All fingers are not created equal. Even in a generic desktop computer you will get great variation just in your expansion cards. A video card will yield better than most, and double the yield of some. Speaking of fingers and desktops, if all fingers are well trimmed the ram will beat them all based on starting mass.

I have not tried to do quantitative yields so I am more than willing to accept corrections here from those that have. These are just general observations based on yields from mixed lots that have run higher or lower as to the finger source materials.

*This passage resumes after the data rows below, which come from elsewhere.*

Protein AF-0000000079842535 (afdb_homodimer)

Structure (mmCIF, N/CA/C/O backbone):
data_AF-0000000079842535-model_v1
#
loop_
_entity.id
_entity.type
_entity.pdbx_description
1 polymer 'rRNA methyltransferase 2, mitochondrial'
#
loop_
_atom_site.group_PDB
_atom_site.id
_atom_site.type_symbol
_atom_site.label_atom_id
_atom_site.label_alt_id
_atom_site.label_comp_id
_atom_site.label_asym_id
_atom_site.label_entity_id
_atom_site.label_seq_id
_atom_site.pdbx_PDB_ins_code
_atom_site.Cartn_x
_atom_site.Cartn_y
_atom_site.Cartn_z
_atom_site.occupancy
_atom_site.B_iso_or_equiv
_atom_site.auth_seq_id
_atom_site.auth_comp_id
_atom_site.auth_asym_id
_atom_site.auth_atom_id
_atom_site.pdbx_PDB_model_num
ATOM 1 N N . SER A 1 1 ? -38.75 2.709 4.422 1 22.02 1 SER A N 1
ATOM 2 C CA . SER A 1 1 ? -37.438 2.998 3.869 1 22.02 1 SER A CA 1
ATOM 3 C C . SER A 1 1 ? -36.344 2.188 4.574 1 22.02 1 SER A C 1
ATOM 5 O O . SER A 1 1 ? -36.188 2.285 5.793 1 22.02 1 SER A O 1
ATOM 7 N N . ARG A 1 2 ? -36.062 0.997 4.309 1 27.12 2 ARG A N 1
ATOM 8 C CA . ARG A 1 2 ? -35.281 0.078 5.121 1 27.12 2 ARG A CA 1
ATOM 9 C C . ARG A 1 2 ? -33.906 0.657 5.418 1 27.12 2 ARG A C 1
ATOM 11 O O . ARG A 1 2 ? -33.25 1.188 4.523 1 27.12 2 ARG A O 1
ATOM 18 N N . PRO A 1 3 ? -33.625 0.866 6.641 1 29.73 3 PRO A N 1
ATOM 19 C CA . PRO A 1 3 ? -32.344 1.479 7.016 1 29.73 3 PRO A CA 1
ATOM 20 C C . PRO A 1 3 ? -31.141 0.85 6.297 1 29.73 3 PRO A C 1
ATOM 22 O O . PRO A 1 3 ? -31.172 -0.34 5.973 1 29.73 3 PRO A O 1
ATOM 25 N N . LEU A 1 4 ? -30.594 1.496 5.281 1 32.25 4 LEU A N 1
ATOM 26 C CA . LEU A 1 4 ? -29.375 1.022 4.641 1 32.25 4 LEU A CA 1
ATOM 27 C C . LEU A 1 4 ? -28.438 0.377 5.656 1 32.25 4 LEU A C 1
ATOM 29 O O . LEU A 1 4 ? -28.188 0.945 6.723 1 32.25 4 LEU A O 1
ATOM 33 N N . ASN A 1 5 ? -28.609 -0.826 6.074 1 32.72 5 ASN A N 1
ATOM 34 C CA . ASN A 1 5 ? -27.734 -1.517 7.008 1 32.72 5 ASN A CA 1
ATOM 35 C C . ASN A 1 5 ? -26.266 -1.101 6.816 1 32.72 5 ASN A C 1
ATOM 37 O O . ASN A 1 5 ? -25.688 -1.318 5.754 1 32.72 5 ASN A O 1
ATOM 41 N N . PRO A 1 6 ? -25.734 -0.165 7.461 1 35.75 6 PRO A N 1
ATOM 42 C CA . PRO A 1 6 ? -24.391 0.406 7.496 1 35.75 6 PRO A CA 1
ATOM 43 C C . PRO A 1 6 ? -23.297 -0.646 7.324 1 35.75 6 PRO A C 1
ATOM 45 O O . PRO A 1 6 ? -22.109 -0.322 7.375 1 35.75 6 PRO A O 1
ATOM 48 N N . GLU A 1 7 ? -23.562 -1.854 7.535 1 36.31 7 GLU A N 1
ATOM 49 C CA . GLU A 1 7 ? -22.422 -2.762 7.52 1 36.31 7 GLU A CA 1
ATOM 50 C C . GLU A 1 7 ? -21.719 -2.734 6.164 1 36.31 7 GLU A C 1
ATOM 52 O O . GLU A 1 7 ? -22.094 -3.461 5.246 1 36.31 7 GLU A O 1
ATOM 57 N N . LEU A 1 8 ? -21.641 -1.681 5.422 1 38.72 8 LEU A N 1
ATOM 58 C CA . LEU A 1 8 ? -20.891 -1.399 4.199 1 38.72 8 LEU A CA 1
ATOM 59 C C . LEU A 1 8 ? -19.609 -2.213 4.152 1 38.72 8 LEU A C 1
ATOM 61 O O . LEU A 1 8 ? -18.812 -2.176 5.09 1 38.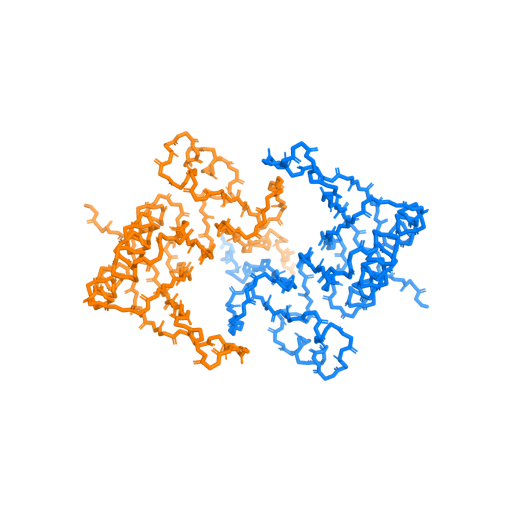72 8 LEU A O 1
ATOM 65 N N . ARG A 1 9 ? -19.578 -3.455 3.625 1 45.34 9 ARG A N 1
ATOM 66 C CA . ARG A 1 9 ? -18.516 -4.438 3.451 1 45.34 9 ARG A CA 1
ATOM 67 C C . ARG A 1 9 ? -17.203 -3.764 3.061 1 45.34 9 ARG A C 1
ATOM 69 O O . ARG A 1 9 ? -17.125 -3.107 2.02 1 45.34 9 ARG A O 1
ATOM 76 N N . ARG A 1 10 ? -16.438 -3.141 3.908 1 54.53 10 ARG A N 1
ATOM 77 C CA . ARG A 1 10 ? -15.125 -2.492 3.902 1 54.53 10 ARG A CA 1
ATOM 78 C C . ARG A 1 10 ? -14.086 -3.354 3.188 1 54.53 10 ARG A C 1
ATOM 80 O O . ARG A 1 10 ? -13.945 -4.539 3.494 1 54.53 10 ARG A O 1
ATOM 87 N N . GLY A 1 11 ? -13.883 -2.982 1.768 1 70.88 11 GLY A N 1
ATOM 88 C CA . GLY A 1 11 ? -12.805 -3.721 1.121 1 70.88 11 GLY A CA 1
ATOM 89 C C . GLY A 1 11 ? -11.531 -3.764 1.944 1 70.88 11 GLY A C 1
ATOM 90 O O . GLY A 1 11 ? -11.25 -2.838 2.707 1 70.88 11 GLY A O 1
ATOM 91 N N . THR A 1 12 ? -11 -5.055 2.129 1 84.12 12 THR A N 1
ATOM 92 C CA . THR A 1 12 ? -9.758 -5.254 2.881 1 84.12 12 THR A CA 1
ATOM 93 C C . THR A 1 12 ? -8.602 -5.551 1.938 1 84.12 12 THR A C 1
ATOM 95 O O . THR A 1 12 ? -8.742 -6.332 0.995 1 84.12 12 THR A O 1
ATOM 98 N N . VAL A 1 13 ? -7.512 -4.758 2.131 1 90.44 13 VAL A N 1
ATOM 99 C CA . VAL A 1 13 ? -6.293 -4.898 1.346 1 90.44 13 VAL A CA 1
ATOM 100 C C . VAL A 1 13 ? -5.191 -5.516 2.209 1 90.44 13 VAL A C 1
ATOM 102 O O . VAL A 1 13 ? -5.031 -5.148 3.375 1 90.44 13 VAL A O 1
ATOM 105 N N . VAL A 1 14 ? -4.535 -6.504 1.664 1 93.25 14 VAL A N 1
ATOM 106 C CA . VAL A 1 14 ? -3.324 -7.031 2.279 1 93.25 14 VAL A CA 1
ATOM 107 C C . VAL A 1 14 ? -2.107 -6.633 1.45 1 93.25 14 VAL A C 1
ATOM 109 O O . VAL A 1 14 ? -2.01 -6.98 0.27 1 93.25 14 VAL A O 1
ATOM 112 N N . GLY A 1 15 ? -1.305 -5.824 2.023 1 95 15 GLY A N 1
ATOM 113 C CA . GLY A 1 15 ? -0.064 -5.414 1.386 1 95 15 GLY A CA 1
ATOM 114 C C . GLY A 1 15 ? 1.136 -6.223 1.838 1 95 15 GLY A C 1
ATOM 115 O O . GLY A 1 15 ? 1.355 -6.402 3.037 1 95 15 GLY A O 1
ATOM 116 N N . ILE A 1 16 ? 1.912 -6.672 0.872 1 96.06 16 ILE A N 1
ATOM 117 C CA . ILE A 1 16 ? 3.117 -7.445 1.16 1 96.06 16 ILE A CA 1
ATOM 118 C C . ILE A 1 16 ? 4.352 -6.617 0.816 1 96.06 16 ILE A C 1
ATOM 120 O O . ILE A 1 16 ? 4.523 -6.191 -0.328 1 96.06 16 ILE A O 1
ATOM 124 N N . ASP A 1 17 ? 5.199 -6.406 1.795 1 94.19 17 ASP A N 1
ATOM 125 C CA . ASP A 1 17 ? 6.422 -5.613 1.682 1 94.19 17 ASP A CA 1
ATOM 126 C C . ASP A 1 17 ? 6.113 -4.184 1.245 1 94.19 17 ASP A C 1
ATOM 128 O O . ASP A 1 17 ? 6.852 -3.6 0.448 1 94.19 17 ASP A O 1
ATOM 132 N N . LEU A 1 18 ? 4.969 -3.645 1.721 1 92.69 18 LEU A N 1
ATOM 133 C CA . LEU A 1 18 ? 4.578 -2.275 1.408 1 92.69 18 LEU A CA 1
ATOM 134 C C . LEU A 1 18 ? 4.863 -1.347 2.584 1 92.69 18 LEU A C 1
ATOM 136 O O . LEU A 1 18 ? 5.496 -0.302 2.418 1 92.69 18 LEU A O 1
ATOM 140 N N . LEU A 1 19 ? 4.371 -1.7 3.711 1 90.69 19 LEU A N 1
ATOM 141 C CA . LEU A 1 19 ? 4.582 -0.969 4.957 1 90.69 19 LEU A CA 1
ATOM 142 C C . LEU A 1 19 ? 4.879 -1.927 6.105 1 90.69 19 LEU A C 1
ATOM 144 O O . LEU A 1 19 ? 4.441 -3.08 6.086 1 90.69 19 LEU A O 1
ATOM 148 N N . ASN A 1 20 ? 5.656 -1.489 6.945 1 86.56 20 ASN A N 1
ATOM 149 C CA . ASN A 1 20 ? 5.984 -2.285 8.125 1 86.56 20 ASN A CA 1
ATOM 150 C C . ASN A 1 20 ? 5.332 -1.723 9.383 1 86.56 20 ASN A C 1
ATOM 152 O O . ASN A 1 20 ? 6.023 -1.316 10.32 1 86.56 20 ASN A O 1
ATOM 156 N N . ILE A 1 21 ? 4.004 -1.738 9.352 1 88.81 21 ILE A N 1
ATOM 157 C CA . ILE A 1 21 ? 3.232 -1.215 10.469 1 88.81 21 ILE A CA 1
ATOM 158 C C . ILE A 1 21 ? 2.164 -2.227 10.883 1 88.81 21 ILE A C 1
ATOM 160 O O . ILE A 1 21 ? 1.847 -3.145 10.117 1 88.81 21 ILE A O 1
ATOM 164 N N . PRO A 1 22 ? 1.58 -2.088 12.102 1 85.06 22 PRO A N 1
ATOM 165 C CA . PRO A 1 22 ? 0.474 -2.959 12.5 1 85.06 22 PRO A CA 1
ATOM 166 C C . PRO A 1 22 ? -0.762 -2.787 11.625 1 85.06 22 PRO A C 1
ATOM 168 O O . PRO A 1 22 ? -0.894 -1.776 10.93 1 85.06 22 PRO A O 1
ATOM 171 N N . PRO A 1 23 ? -1.577 -3.793 11.648 1 85.12 23 PRO A N 1
ATOM 172 C CA . PRO A 1 23 ? -2.783 -3.725 10.82 1 85.12 23 PRO A CA 1
ATOM 173 C C . PRO A 1 23 ? -3.699 -2.564 11.203 1 85.12 23 PRO A C 1
ATOM 175 O O . PRO A 1 23 ? -3.736 -2.164 12.375 1 85.12 23 PRO A O 1
ATOM 178 N N . LEU A 1 24 ? -4.324 -1.987 10.156 1 83.5 24 LEU A N 1
ATOM 179 C CA . LEU A 1 24 ? -5.352 -0.967 10.312 1 83.5 24 LEU A CA 1
ATOM 180 C C . LEU A 1 24 ? -6.691 -1.454 9.766 1 83.5 24 LEU A C 1
ATOM 182 O O . LEU A 1 24 ? -6.754 -2.488 9.102 1 83.5 24 LEU A O 1
ATOM 186 N N . GLU A 1 25 ? -7.641 -0.696 10.141 1 77.19 25 GLU A N 1
ATOM 187 C CA . GLU A 1 25 ? -8.93 -1.021 9.539 1 77.19 25 GLU A CA 1
ATOM 188 C C . GLU A 1 25 ? -8.867 -0.94 8.016 1 77.19 25 GLU A C 1
ATOM 190 O O . GLU A 1 25 ? -8.477 0.088 7.461 1 77.19 25 GLU A O 1
ATOM 195 N N . GLY A 1 26 ? -9.141 -2.092 7.379 1 78.69 26 GLY A N 1
ATOM 196 C CA . GLY A 1 26 ? -9.211 -2.139 5.926 1 78.69 26 GLY A CA 1
ATOM 197 C C . GLY A 1 26 ? -7.875 -2.471 5.281 1 78.69 26 GLY A C 1
ATOM 198 O O . GLY A 1 26 ? -7.797 -2.643 4.062 1 78.69 26 GLY A O 1
ATOM 199 N N . ALA A 1 27 ? -6.828 -2.5 6.145 1 87.75 27 ALA A N 1
ATOM 200 C CA . ALA A 1 27 ? -5.512 -2.723 5.551 1 87.75 27 ALA A CA 1
ATOM 201 C C . ALA A 1 27 ? -4.621 -3.537 6.488 1 87.75 27 ALA A C 1
ATOM 203 O O . ALA A 1 27 ? -4.43 -3.17 7.648 1 87.75 27 ALA A O 1
ATOM 204 N N . HIS A 1 28 ? -4.148 -4.621 5.992 1 90.12 28 HIS A N 1
ATOM 205 C CA . HIS A 1 28 ? -3.178 -5.453 6.691 1 90.12 28 HIS A CA 1
ATOM 206 C C . HIS A 1 28 ? -1.858 -5.52 5.926 1 90.12 28 HIS A C 1
ATOM 208 O O . HIS A 1 28 ? -1.839 -5.391 4.703 1 90.12 28 HIS A O 1
ATOM 214 N N . PHE A 1 29 ? -0.797 -5.688 6.723 1 92.44 29 PHE A N 1
ATOM 215 C CA . PHE A 1 29 ? 0.51 -5.688 6.078 1 92.44 29 PHE A CA 1
ATOM 216 C C . PHE A 1 29 ? 1.349 -6.867 6.551 1 92.44 29 PHE A C 1
ATOM 218 O O . PHE A 1 29 ? 1.33 -7.215 7.734 1 92.44 29 PHE A O 1
ATOM 225 N N . LEU A 1 30 ? 2.049 -7.418 5.586 1 93.25 30 LEU A N 1
ATOM 226 C CA . LEU A 1 30 ? 2.945 -8.539 5.855 1 93.25 30 LEU A CA 1
ATOM 227 C C . LEU A 1 30 ? 4.309 -8.312 5.207 1 93.25 30 LEU A C 1
ATOM 229 O O . LEU A 1 30 ? 4.406 -7.633 4.184 1 93.25 30 LEU A O 1
ATOM 233 N N . SER A 1 31 ? 5.285 -8.883 5.887 1 93.25 31 SER A N 1
ATOM 234 C CA . SER A 1 31 ? 6.59 -8.984 5.234 1 93.25 31 SER A CA 1
ATOM 235 C C . SER A 1 31 ? 6.68 -10.242 4.371 1 93.25 31 SER A C 1
ATOM 237 O O . SER A 1 31 ? 5.969 -11.219 4.613 1 93.25 31 SER A O 1
ATOM 239 N N . SER A 1 32 ? 7.562 -10.156 3.412 1 93.38 32 SER A N 1
ATOM 240 C CA . SER A 1 32 ? 7.762 -11.305 2.537 1 93.38 32 SER A CA 1
ATOM 241 C C . SER A 1 32 ? 8.102 -12.555 3.34 1 93.38 32 SER A C 1
ATOM 243 O O . SER A 1 32 ? 7.766 -13.672 2.939 1 93.38 32 SER A O 1
ATOM 245 N N . HIS A 1 33 ? 8.648 -12.391 4.551 1 91.19 33 HIS A N 1
ATOM 246 C CA . HIS A 1 33 ? 9.07 -13.516 5.375 1 91.19 33 HIS A CA 1
ATOM 247 C C . HIS A 1 33 ? 7.867 -14.203 6.023 1 91.19 33 HIS A C 1
ATOM 249 O O . HIS A 1 33 ? 7.977 -15.336 6.496 1 91.19 33 HIS A O 1
ATOM 255 N N . ASP A 1 34 ? 6.82 -13.5 5.996 1 93.12 34 ASP A N 1
ATOM 256 C CA . ASP A 1 34 ? 5.652 -14.023 6.703 1 93.12 34 ASP A CA 1
ATOM 257 C C . ASP A 1 34 ? 4.66 -14.656 5.73 1 93.12 34 ASP A C 1
ATOM 259 O O . ASP A 1 34 ? 3.682 -15.273 6.152 1 93.12 34 ASP A O 1
ATOM 263 N N . VAL A 1 35 ? 4.945 -14.523 4.457 1 94.88 35 VAL A N 1
ATOM 264 C CA . VAL A 1 35 ? 3.98 -14.922 3.438 1 94.88 35 VAL A CA 1
ATOM 265 C C . VAL A 1 35 ? 3.73 -16.422 3.521 1 94.88 35 VAL A C 1
ATOM 267 O O . VAL A 1 35 ? 2.594 -16.875 3.377 1 94.88 35 VAL A O 1
ATOM 270 N N . THR A 1 36 ? 4.762 -17.188 3.781 1 93.62 36 THR A N 1
ATOM 271 C CA . THR A 1 36 ? 4.629 -18.641 3.744 1 93.62 36 THR A CA 1
ATOM 272 C C . THR A 1 36 ? 4.438 -19.203 5.152 1 93.62 36 THR A C 1
ATOM 274 O O . THR A 1 36 ? 4.414 -20.422 5.34 1 93.62 36 THR A O 1
ATOM 277 N N . ASP A 1 37 ? 4.352 -18.328 6.152 1 93.75 37 ASP A N 1
ATOM 278 C CA . ASP A 1 37 ? 4.215 -18.75 7.539 1 93.75 37 ASP A CA 1
ATOM 279 C C . ASP A 1 37 ? 2.764 -19.109 7.863 1 93.75 37 ASP A C 1
ATOM 281 O O . ASP A 1 37 ? 1.889 -18.25 7.855 1 93.75 37 ASP A O 1
ATOM 285 N N . PRO A 1 38 ? 2.559 -20.422 8.281 1 92.38 38 PRO A N 1
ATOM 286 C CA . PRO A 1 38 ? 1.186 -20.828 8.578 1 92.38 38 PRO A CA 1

I typically refine fingers on a percentage so I get mixed lots.


----------



## butcher (Aug 6, 2010)

Magnesium oxidizes in atmosphere dark gray, aluminum or zinc does not oxidize the same.

http://www.weld-direct.com/base.htm

http://books.google.com/books?id=jEv3FdDeu4sC&pg=PA9&lpg=PA9&dq=magnesium+tin+aluminum++identification&source=bl&ots=y-ju_vc4Ho&sig=IA4zBFb2aq2Eioi3wW97IfHmeDg&hl=en&ei=Y89bTI7XBIu6sQObq5TsDw&sa=X&oi=book_result&ct=result&resnum=8&ved=0CC8Q6AEwBzge#v=onepage&q=magnesium%20tin%20aluminum%20%20identification&f=false
see page 10


----------



## jimdoc (Aug 6, 2010)

solar seeker said:


> So how much gold can be expected from 5lbs of fingers ?



It has been stated at 1-3 grams per lb for clean cut fingers.
I have averaged 2 grams per lb.So for 5 lbs of fingers I would
expect about 10 grams of gold.It takes me 6 months to a year
to save up enough fingers for a batch,since they are all free.

I was saying that small batches of say a few ounces of fingers 
will not yield an amount to be worth processing.In both chemicals
and your time.Unless you are just in the testing phase.
On small amounts of some scrap,like cell phone boards you may 
not even see your gold.

Jim


----------